Wrapping C with Python: 3D image segmentation with region growing - chestervonwinch
http://notmatthancock.github.io/2017/10/09/region-growing-wrapping-c.html
======
saltcured
People interested in mixing image processing, Python, and C code for high
performance might also enjoy tinkering with a combination of Numpy and
PyOpenCL. It gives you some powerful mechanisms to manipulate n-dimensional
arrays and then offload some brute-force work to your GPU or multi-core CPU.
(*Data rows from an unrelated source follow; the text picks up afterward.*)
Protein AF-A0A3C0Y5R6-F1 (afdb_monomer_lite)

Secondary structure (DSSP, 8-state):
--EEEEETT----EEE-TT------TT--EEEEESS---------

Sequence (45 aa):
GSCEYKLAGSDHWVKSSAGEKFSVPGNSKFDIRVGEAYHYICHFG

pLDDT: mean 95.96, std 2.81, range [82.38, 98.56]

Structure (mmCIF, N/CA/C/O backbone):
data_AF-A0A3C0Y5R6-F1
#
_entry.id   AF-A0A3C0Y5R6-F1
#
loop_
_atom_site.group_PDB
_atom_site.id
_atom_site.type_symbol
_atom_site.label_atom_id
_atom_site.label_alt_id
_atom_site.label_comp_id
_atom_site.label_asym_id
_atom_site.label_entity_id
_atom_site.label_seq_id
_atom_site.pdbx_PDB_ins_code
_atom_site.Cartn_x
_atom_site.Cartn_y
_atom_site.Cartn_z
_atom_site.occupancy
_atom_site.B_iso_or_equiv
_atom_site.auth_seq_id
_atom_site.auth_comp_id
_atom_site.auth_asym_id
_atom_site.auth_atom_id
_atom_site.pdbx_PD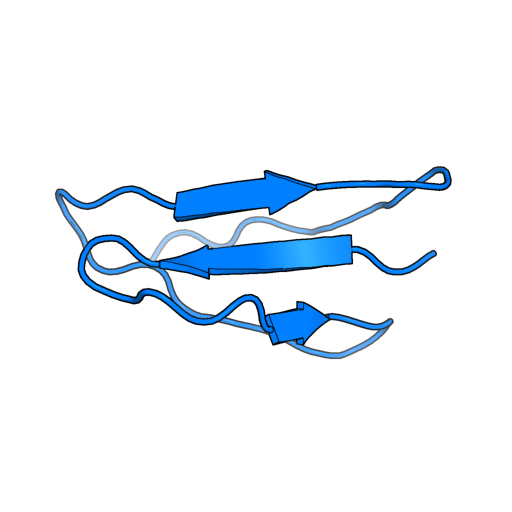B_model_num
ATOM 1 N N . GLY A 1 1 ? 9.000 -0.112 -9.362 1.00 88.62 1 GLY A N 1
ATOM 2 C CA . GLY A 1 1 ? 7.644 -0.485 -9.777 1.00 88.62 1 GLY A CA 1
ATOM 3 C C . GLY A 1 1 ? 6.624 0.455 -9.176 1.00 88.62 1 GLY A C 1
ATOM 4 O O . GLY A 1 1 ? 6.986 1.301 -8.359 1.00 88.62 1 GLY A O 1
ATOM 5 N N . SER A 1 2 ? 5.363 0.276 -9.547 1.00 95.50 2 SER A N 1
ATOM 6 C CA . SER A 1 2 ? 4.210 0.937 -8.925 1.00 95.50 2 SER A CA 1
ATOM 7 C C . SER A 1 2 ? 3.161 -0.081 -8.483 1.00 95.50 2 SER A C 1
ATOM 9 O O . SER A 1 2 ? 3.096 -1.193 -9.010 1.00 95.50 2 SER A O 1
ATOM 11 N N . CYS A 1 3 ? 2.348 0.303 -7.507 1.00 97.38 3 CYS A N 1
ATOM 12 C CA . CYS A 1 3 ? 1.163 -0.443 -7.112 1.00 97.38 3 CYS A CA 1
ATOM 13 C C . CYS A 1 3 ? -0.050 0.481 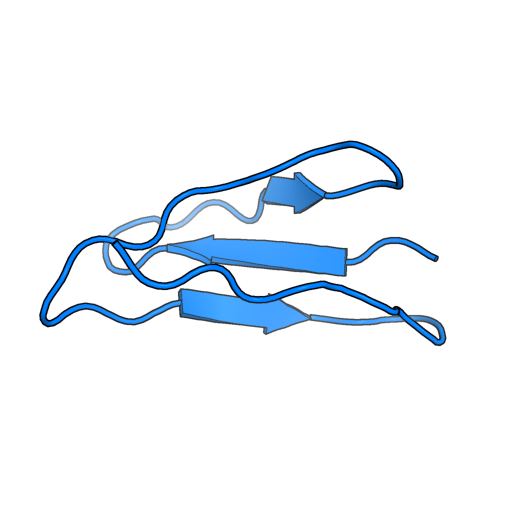-7.113 1.00 97.38 3 CYS A C 1
ATOM 15 O O . CYS A 1 3 ? 0.066 1.700 -7.266 1.00 97.38 3 CYS A O 1
ATOM 17 N N . GLU A 1 4 ? -1.224 -0.099 -6.915 1.00 98.31 4 GLU A N 1
ATOM 18 C CA . GLU A 1 4 ? -2.398 0.673 -6.552 1.00 98.31 4 GLU A CA 1
ATOM 19 C C . GLU A 1 4 ? -2.995 0.087 -5.280 1.00 98.31 4 GLU A C 1
ATOM 21 O O . GLU A 1 4 ? -3.035 -1.133 -5.105 1.00 98.31 4 GLU A O 1
ATOM 26 N N . TYR A 1 5 ? -3.449 0.955 -4.387 1.00 98.06 5 TYR A N 1
ATOM 27 C CA . TYR A 1 5 ? -4.037 0.570 -3.115 1.00 98.06 5 TYR A CA 1
ATOM 28 C C . TYR A 1 5 ? -5.462 1.102 -3.001 1.00 98.06 5 TYR A C 1
ATOM 30 O O . TYR A 1 5 ? -5.822 2.108 -3.616 1.00 98.06 5 TYR A O 1
ATOM 38 N N . LYS A 1 6 ? -6.276 0.429 -2.193 1.00 98.56 6 LYS A N 1
ATOM 39 C CA . LYS A 1 6 ? -7.624 0.873 -1.843 1.00 98.56 6 LYS A CA 1
ATOM 40 C C . LYS A 1 6 ? -7.829 0.699 -0.347 1.00 98.56 6 LYS A C 1
ATOM 42 O O . LYS A 1 6 ? -7.651 -0.392 0.189 1.00 98.56 6 LYS A O 1
ATOM 47 N N . LEU A 1 7 ? -8.179 1.784 0.336 1.00 98.25 7 LEU A N 1
ATOM 48 C CA . LEU A 1 7 ? -8.435 1.761 1.776 1.00 98.25 7 LEU A CA 1
ATOM 49 C C . LEU A 1 7 ? -9.836 1.220 2.071 1.00 98.25 7 LEU A C 1
ATOM 51 O O . LEU A 1 7 ? -10.757 1.391 1.272 1.00 98.25 7 LEU A O 1
ATOM 55 N N . ALA A 1 8 ? -10.009 0.596 3.237 1.00 97.94 8 ALA A N 1
ATOM 56 C CA . ALA A 1 8 ? -11.328 0.178 3.698 1.00 97.94 8 ALA A CA 1
ATOM 57 C C . ALA A 1 8 ? -12.319 1.358 3.701 1.00 97.94 8 ALA A C 1
ATOM 59 O O . ALA A 1 8 ? -12.012 2.432 4.215 1.00 97.94 8 ALA A O 1
ATOM 60 N N . GLY A 1 9 ? -13.505 1.144 3.125 1.00 96.88 9 GLY A N 1
ATOM 61 C CA . GLY A 1 9 ? -14.546 2.171 2.992 1.00 96.88 9 GLY A CA 1
ATOM 62 C C . GLY A 1 9 ? -14.377 3.117 1.796 1.00 96.88 9 GLY A C 1
ATOM 63 O O . GLY A 1 9 ? -15.243 3.956 1.583 1.00 96.88 9 GLY A O 1
ATOM 64 N N . SER A 1 10 ? -13.301 2.983 1.013 1.00 97.25 10 SER A N 1
ATOM 65 C CA . SER A 1 10 ? -13.136 3.675 -0.268 1.00 97.25 10 SER A CA 1
ATOM 66 C C . SER A 1 10 ? -13.521 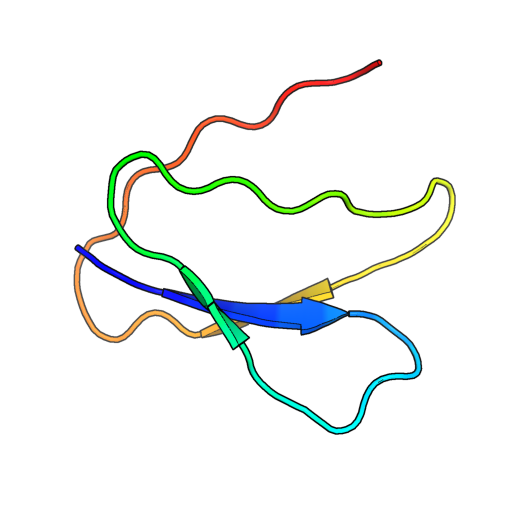2.764 -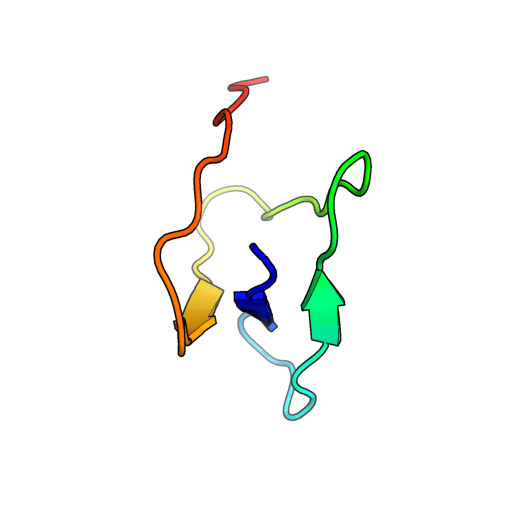1.431 1.00 97.25 10 SER A C 1
ATOM 68 O O . SER A 1 10 ? -13.166 1.583 -1.444 1.00 97.25 10 SER A O 1
ATOM 70 N N . ASP A 1 11 ? -14.146 3.344 -2.453 1.00 97.44 11 ASP A N 1
ATOM 71 C CA . ASP A 1 11 ? -14.373 2.700 -3.753 1.00 97.44 11 ASP A CA 1
ATOM 72 C C . ASP A 1 11 ? -13.282 3.045 -4.782 1.00 97.44 11 ASP A C 1
ATOM 74 O O . ASP A 1 11 ? -13.281 2.545 -5.908 1.00 97.44 11 ASP A O 1
ATOM 78 N N . HIS A 1 12 ? -12.313 3.877 -4.391 1.00 97.69 12 HIS A N 1
ATOM 79 C CA . HIS A 1 12 ? -11.275 4.394 -5.274 1.00 97.69 12 HIS A CA 1
ATOM 80 C C . HIS A 1 12 ? -9.938 3.688 -5.067 1.00 97.69 12 HIS A C 1
ATOM 82 O O . HIS A 1 12 ? -9.397 3.652 -3.959 1.00 97.69 12 HIS A O 1
ATOM 88 N N . TRP A 1 13 ? -9.378 3.202 -6.173 1.00 98.31 13 TRP A N 1
ATOM 89 C CA . TRP A 1 13 ? -7.985 2.785 -6.256 1.00 98.31 13 TRP A CA 1
ATOM 90 C C . TRP A 1 13 ? -7.085 4.000 -6.455 1.00 98.31 13 TRP A C 1
ATOM 92 O O . TRP A 1 13 ? -7.363 4.853 -7.298 1.00 98.31 13 TRP A O 1
ATOM 102 N N . VAL A 1 14 ? -5.996 4.057 -5.696 1.00 98.06 14 VAL A N 1
ATOM 103 C CA . VAL A 1 14 ? -5.011 5.136 -5.752 1.00 98.06 14 VAL A CA 1
ATOM 104 C C . VAL A 1 14 ? -3.666 4.551 -6.147 1.00 98.06 14 VAL A C 1
ATOM 106 O O . VAL A 1 14 ? -3.216 3.569 -5.557 1.00 98.06 14 VAL A O 1
ATOM 109 N N . LYS A 1 15 ? -3.017 5.149 -7.147 1.00 97.44 15 LYS A N 1
ATOM 110 C CA . LYS A 1 15 ? -1.675 4.747 -7.568 1.00 97.44 15 LYS A CA 1
ATOM 111 C C . LYS A 1 15 ? -0.639 5.197 -6.541 1.00 97.44 15 LYS A C 1
ATOM 113 O O . LYS A 1 15 ? -0.695 6.326 -6.070 1.00 97.44 15 LYS A O 1
ATOM 118 N N . SER A 1 16 ? 0.313 4.317 -6.242 1.00 97.38 16 SER A N 1
ATOM 119 C CA . SER A 1 16 ? 1.512 4.619 -5.467 1.00 97.38 16 SER A CA 1
ATOM 120 C C . SER A 1 16 ? 2.762 4.263 -6.272 1.00 97.38 16 SER A C 1
ATOM 122 O O . SER A 1 16 ? 2.929 3.146 -6.773 1.00 97.38 16 SER A O 1
ATOM 124 N N . SER A 1 17 ? 3.640 5.246 -6.405 1.00 95.81 17 SER A N 1
ATOM 125 C CA . SER A 1 17 ? 4.901 5.202 -7.133 1.00 95.81 17 SER A CA 1
ATOM 126 C C . SER A 1 17 ? 6.086 5.324 -6.171 1.00 95.81 17 SER A C 1
ATOM 128 O O . SER A 1 17 ? 5.930 5.501 -4.962 1.00 95.81 17 SER A O 1
ATOM 130 N N . ALA A 1 18 ? 7.302 5.201 -6.701 1.00 95.50 18 ALA A N 1
ATOM 131 C CA . ALA A 1 18 ? 8.515 5.318 -5.899 1.00 95.50 18 ALA A CA 1
ATOM 132 C C . ALA A 1 18 ? 8.577 6.668 -5.156 1.00 95.50 18 ALA A C 1
ATOM 134 O O . ALA A 1 18 ? 8.404 7.721 -5.762 1.00 95.50 18 ALA A O 1
ATOM 135 N N . GLY A 1 19 ? 8.849 6.621 -3.849 1.00 95.12 19 GLY A N 1
ATOM 136 C CA . GLY A 1 19 ? 8.933 7.802 -2.981 1.00 95.12 19 GLY A CA 1
ATOM 137 C C . GLY A 1 19 ? 7.601 8.254 -2.374 1.00 95.12 19 GLY A C 1
ATOM 138 O O . GLY A 1 19 ? 7.609 9.055 -1.443 1.00 95.12 19 GLY A O 1
ATOM 139 N N . GLU A 1 20 ? 6.468 7.724 -2.838 1.00 96.50 20 GLU A N 1
ATOM 140 C CA . GLU A 1 20 ? 5.159 8.032 -2.263 1.00 96.50 20 GLU A CA 1
ATOM 141 C C . GLU A 1 20 ? 4.865 7.169 -1.027 1.00 96.50 20 GLU A C 1
ATOM 143 O O . GLU A 1 20 ? 5.390 6.066 -0.858 1.00 96.50 20 GLU A O 1
ATOM 148 N N . LYS A 1 21 ? 3.990 7.677 -0.154 1.00 95.44 21 LYS A N 1
ATOM 149 C CA . LYS A 1 21 ? 3.528 6.995 1.059 1.00 95.44 21 LYS A CA 1
ATOM 150 C C . LYS A 1 21 ? 2.019 7.149 1.190 1.00 95.44 21 LYS A C 1
ATOM 152 O O . LYS A 1 21 ? 1.475 8.214 0.915 1.00 95.44 21 LYS A O 1
ATOM 157 N N . PHE A 1 22 ? 1.371 6.116 1.713 1.00 95.88 22 PHE A N 1
ATOM 158 C CA . PHE A 1 22 ? 0.003 6.188 2.213 1.00 95.88 22 PHE A CA 1
ATOM 159 C C . PHE A 1 22 ? -0.065 5.651 3.645 1.00 95.88 22 PHE A C 1
ATOM 161 O O . PHE A 1 22 ? 0.808 4.898 4.082 1.00 95.88 22 PHE A 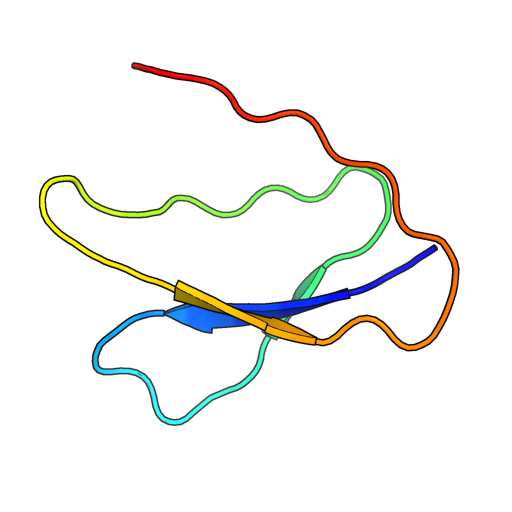O 1
ATOM 168 N N . SER A 1 23 ? -1.090 6.069 4.383 1.00 96.50 23 SER A N 1
ATOM 169 C CA . SER A 1 23 ? -1.314 5.658 5.771 1.00 96.50 23 SER A CA 1
ATOM 170 C C . SER A 1 23 ? -2.520 4.732 5.858 1.00 96.50 23 SER A C 1
ATOM 172 O O . SER A 1 23 ? -3.552 4.989 5.238 1.00 96.50 23 SER A O 1
ATOM 174 N N . VAL A 1 24 ? -2.394 3.677 6.659 1.00 96.44 24 VAL A N 1
ATOM 175 C CA . VAL A 1 24 ? -3.477 2.734 6.952 1.00 96.44 24 VAL A CA 1
ATOM 176 C C . VAL A 1 24 ? -3.904 2.954 8.404 1.00 96.44 24 VAL A C 1
ATOM 178 O O . VAL A 1 24 ? -3.059 2.827 9.290 1.00 96.44 24 VAL A O 1
ATOM 181 N N . PRO A 1 25 ? -5.175 3.300 8.677 1.00 96.06 25 PRO A N 1
ATOM 182 C CA . PRO A 1 25 ? -5.653 3.455 10.048 1.00 96.06 25 PRO A CA 1
ATOM 183 C C . PRO A 1 25 ? -5.514 2.165 10.871 1.00 96.06 25 PRO A C 1
ATOM 185 O O . PRO A 1 25 ? -5.629 1.060 10.337 1.00 96.06 25 PRO A O 1
ATOM 188 N N . GLY A 1 26 ? -5.322 2.302 12.185 1.00 96.25 26 GLY A N 1
ATOM 189 C CA . GLY A 1 26 ? -5.322 1.165 13.108 1.00 96.25 26 GLY A CA 1
ATOM 190 C C . GLY A 1 26 ? -6.658 0.414 13.096 1.00 96.25 26 GLY A C 1
ATOM 191 O O . GLY A 1 26 ? -7.708 1.011 12.859 1.00 96.25 26 GLY A O 1
ATOM 192 N N . ASN A 1 27 ? -6.620 -0.900 13.341 1.00 96.25 27 ASN A N 1
ATOM 193 C CA . ASN A 1 27 ? -7.789 -1.792 13.260 1.00 96.25 27 ASN A CA 1
ATOM 194 C C . ASN A 1 27 ? -8.532 -1.725 11.912 1.00 96.25 27 ASN A C 1
ATOM 196 O O . ASN A 1 27 ? -9.739 -1.951 11.841 1.00 96.25 27 ASN A O 1
ATOM 200 N N . SER A 1 28 ? -7.810 -1.402 10.841 1.00 97.00 28 SER A N 1
ATOM 201 C CA . SER A 1 28 ? -8.342 -1.319 9.486 1.00 97.00 28 SER A CA 1
ATOM 202 C C . SER A 1 28 ? -7.609 -2.281 8.551 1.00 97.00 28 SER A C 1
ATOM 204 O O . SER A 1 28 ? -6.809 -3.117 8.972 1.00 97.00 28 SER A O 1
ATOM 206 N N . LYS A 1 29 ? -7.922 -2.184 7.262 1.00 97.31 29 LYS A N 1
ATOM 207 C CA . LYS A 1 29 ? -7.339 -2.984 6.187 1.00 97.31 29 LYS A CA 1
ATOM 208 C C . LYS A 1 29 ? -7.248 -2.171 4.900 1.00 97.31 29 LYS A C 1
ATOM 210 O O . LYS A 1 29 ? -7.894 -1.132 4.754 1.00 97.31 29 LYS A O 1
ATOM 215 N N . PHE A 1 30 ? -6.462 -2.673 3.963 1.00 98.00 30 PHE A N 1
ATOM 216 C CA . PHE A 1 30 ? -6.349 -2.135 2.617 1.00 98.00 30 PHE A CA 1
ATOM 217 C C . PHE A 1 30 ? -6.190 -3.285 1.624 1.00 98.00 30 PHE A C 1
ATOM 219 O O . PHE A 1 30 ? -5.635 -4.329 1.966 1.00 98.00 30 PHE A O 1
ATOM 226 N N . ASP A 1 31 ? -6.670 -3.071 0.405 1.00 98.50 31 ASP A N 1
ATOM 227 C CA . ASP A 1 31 ? -6.366 -3.920 -0.740 1.00 98.50 31 ASP A CA 1
A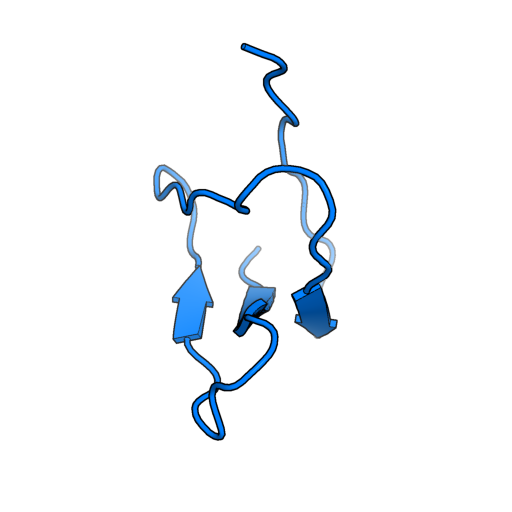TOM 228 C C . ASP A 1 31 ? -5.160 -3.337 -1.484 1.00 98.50 31 ASP A C 1
ATOM 230 O O . ASP A 1 31 ? -4.980 -2.115 -1.536 1.00 98.50 31 ASP A O 1
ATOM 234 N N . ILE A 1 32 ? -4.349 -4.199 -2.095 1.00 97.69 32 ILE A N 1
ATOM 235 C CA . ILE A 1 32 ? -3.218 -3.800 -2.937 1.00 97.69 32 ILE A CA 1
ATOM 236 C C . ILE A 1 32 ? -3.199 -4.639 -4.216 1.00 97.69 32 ILE A C 1
ATOM 238 O O . ILE A 1 32 ? -3.357 -5.858 -4.172 1.00 97.69 32 ILE A O 1
ATOM 242 N N . ARG A 1 33 ? -3.006 -3.982 -5.363 1.00 97.56 33 ARG A N 1
ATOM 243 C CA . ARG A 1 33 ? -2.819 -4.618 -6.673 1.00 97.56 33 ARG A CA 1
ATOM 244 C C . ARG A 1 33 ? -1.467 -4.230 -7.255 1.00 97.56 33 ARG A C 1
ATOM 246 O O . ARG A 1 33 ? -1.061 -3.069 -7.198 1.00 97.56 33 ARG A O 1
ATOM 253 N N . VAL A 1 34 ? -0.765 -5.222 -7.793 1.00 97.00 34 VAL A N 1
ATOM 254 C CA . VAL A 1 34 ? 0.626 -5.105 -8.233 1.00 97.00 34 VAL A CA 1
ATOM 255 C C . VAL A 1 34 ? 0.752 -5.765 -9.604 1.00 97.00 34 VAL A C 1
ATOM 257 O O . VAL A 1 34 ? 0.533 -6.966 -9.726 1.00 97.00 34 VAL A O 1
ATOM 260 N N . GLY A 1 35 ? 1.058 -4.975 -10.636 1.00 94.50 35 GLY A N 1
ATOM 261 C CA . GLY A 1 35 ? 1.229 -5.476 -12.009 1.00 94.50 35 GLY A CA 1
ATOM 262 C C . GLY A 1 35 ? 2.666 -5.881 -12.354 1.00 94.50 35 GLY A C 1
ATOM 263 O O . GLY A 1 35 ? 2.885 -6.687 -13.250 1.00 94.50 35 GLY A O 1
ATOM 264 N N . GLU A 1 36 ? 3.645 -5.340 -11.631 1.00 91.06 36 GLU A N 1
ATOM 265 C CA . GLU A 1 36 ? 5.084 -5.566 -11.804 1.00 91.06 36 GLU A CA 1
ATOM 266 C C . GLU A 1 36 ? 5.755 -5.650 -10.429 1.00 91.06 36 GLU A C 1
ATOM 268 O O . GLU A 1 36 ? 5.201 -5.148 -9.455 1.00 91.06 36 GLU A O 1
ATOM 273 N N . ALA A 1 37 ? 6.950 -6.241 -10.324 1.00 94.38 37 ALA A N 1
ATOM 274 C CA . ALA A 1 37 ? 7.651 -6.345 -9.042 1.00 94.38 37 ALA A CA 1
ATOM 275 C C . ALA A 1 37 ? 7.724 -4.982 -8.318 1.00 94.38 37 ALA A C 1
ATOM 277 O O . ALA A 1 37 ? 8.225 -3.978 -8.843 1.00 94.38 37 ALA A O 1
ATOM 278 N N . TYR A 1 38 ? 7.199 -4.957 -7.095 1.00 94.94 38 TYR A N 1
ATOM 279 C CA . TYR A 1 38 ? 7.039 -3.750 -6.299 1.00 94.94 38 TYR A CA 1
ATOM 280 C C . TYR A 1 38 ? 7.627 -3.963 -4.906 1.00 94.94 38 TYR A C 1
ATOM 282 O O . TYR A 1 38 ? 7.262 -4.901 -4.200 1.00 94.94 38 TYR A O 1
ATOM 290 N N . HIS A 1 39 ? 8.543 -3.076 -4.523 1.00 94.94 39 HIS A N 1
ATOM 291 C CA . HIS A 1 39 ? 9.172 -3.057 -3.207 1.00 94.94 39 HIS A CA 1
ATOM 292 C C . HIS A 1 39 ? 8.610 -1.889 -2.403 1.00 94.94 39 HIS A C 1
ATOM 294 O O . HIS A 1 39 ? 8.518 -0.775 -2.919 1.00 94.94 39 HIS A O 1
ATOM 300 N N . TYR A 1 40 ? 8.279 -2.135 -1.138 1.00 95.19 40 TYR A N 1
ATOM 301 C CA . TYR A 1 40 ? 7.813 -1.109 -0.211 1.00 95.19 40 TYR A CA 1
ATOM 302 C C . TYR A 1 40 ? 8.352 -1.358 1.197 1.00 95.19 40 TYR A C 1
ATOM 304 O O . TYR A 1 40 ? 8.838 -2.446 1.509 1.00 95.19 40 TYR A O 1
ATOM 312 N N . ILE A 1 41 ? 8.254 -0.336 2.048 1.00 95.75 41 ILE A N 1
ATOM 313 C CA . ILE A 1 41 ? 8.642 -0.398 3.459 1.00 95.75 41 ILE A CA 1
ATOM 314 C C . ILE A 1 41 ? 7.400 -0.137 4.309 1.00 95.75 41 ILE A C 1
ATOM 316 O O . ILE A 1 41 ? 6.743 0.895 4.160 1.00 95.75 41 ILE A O 1
ATOM 320 N N . CYS A 1 42 ? 7.091 -1.056 5.223 1.00 95.75 42 CYS A N 1
ATOM 321 C CA . CYS A 1 42 ? 6.047 -0.856 6.222 1.00 95.75 42 CYS A CA 1
ATOM 322 C C . CYS A 1 42 ? 6.646 -0.185 7.465 1.00 95.75 42 CYS A C 1
ATOM 324 O O . CYS A 1 42 ? 7.616 -0.686 8.030 1.00 95.75 42 CYS A O 1
ATOM 326 N N . HIS A 1 43 ? 6.071 0.946 7.875 1.00 94.88 43 HIS A N 1
ATOM 327 C CA . HIS A 1 43 ? 6.440 1.644 9.105 1.00 94.88 43 HIS A CA 1
ATOM 328 C C . HIS A 1 43 ? 5.317 1.467 10.129 1.00 94.88 43 HIS A C 1
ATOM 330 O O . HIS A 1 43 ? 4.163 1.753 9.810 1.00 94.88 43 HIS A O 1
ATOM 336 N N . PHE A 1 44 ? 5.663 1.036 11.342 1.00 92.38 44 PHE A N 1
ATOM 337 C CA . PHE A 1 44 ? 4.741 0.957 12.477 1.00 92.38 44 PHE A CA 1
ATOM 338 C C . PHE A 1 44 ? 4.909 2.194 13.369 1.00 92.38 44 PHE A C 1
ATOM 340 O O . PHE A 1 44 ? 6.043 2.600 13.632 1.00 92.38 44 PHE A O 1
ATOM 347 N N . GLY A 1 45 ? 3.797 2.782 13.817 1.00 82.38 45 GLY A N 1
ATOM 348 C CA . GLY A 1 45 ? 3.752 3.962 14.685 1.00 82.38 45 GLY A CA 1
ATOM 349 C C . GLY A 1 45 ? 2.330 4.433 14.935 1.00 82.38 45 GLY A C 1
ATOM 350 O O . GLY A 1 45 ? 1.493 4.241 14.024 1.00 82.38 45 GLY A O 1
#

Foldseek 3Di:
DKKWKAWPPDPDIDIDDPPDDDDHDPPTDMDMGDPDDDDDDDDDD

Radius of gyration: 10.67 Å; chains: 1; bounding box: 24×14×27 Å

OpenCL is comparable to CUDA. It's essentially a C dialect with a lot of
overlap to the OpenGL GLSL (shader language), with intrinsics for certain SIMD
operations.

You write your outer data wrangling code in Python, and put your little OpenCL
kernels into the program as multi-line strings, which get compiled at runtime
into appropriate parallel processing routines which are dispatched by
whichever OpenCL drivers you install. I've used my NVIDIA GPUs and Intel
multi-core/SIMD CPUs to good effect.

This kind of parallel processing leads to turning your mind inside-out a
little and using signal-processing techniques. You want think in terms of
cooperative algorithms you can perform out of a large number of independent,
localized operations rather than a single point of focus which sequentially
wanders around a buffer.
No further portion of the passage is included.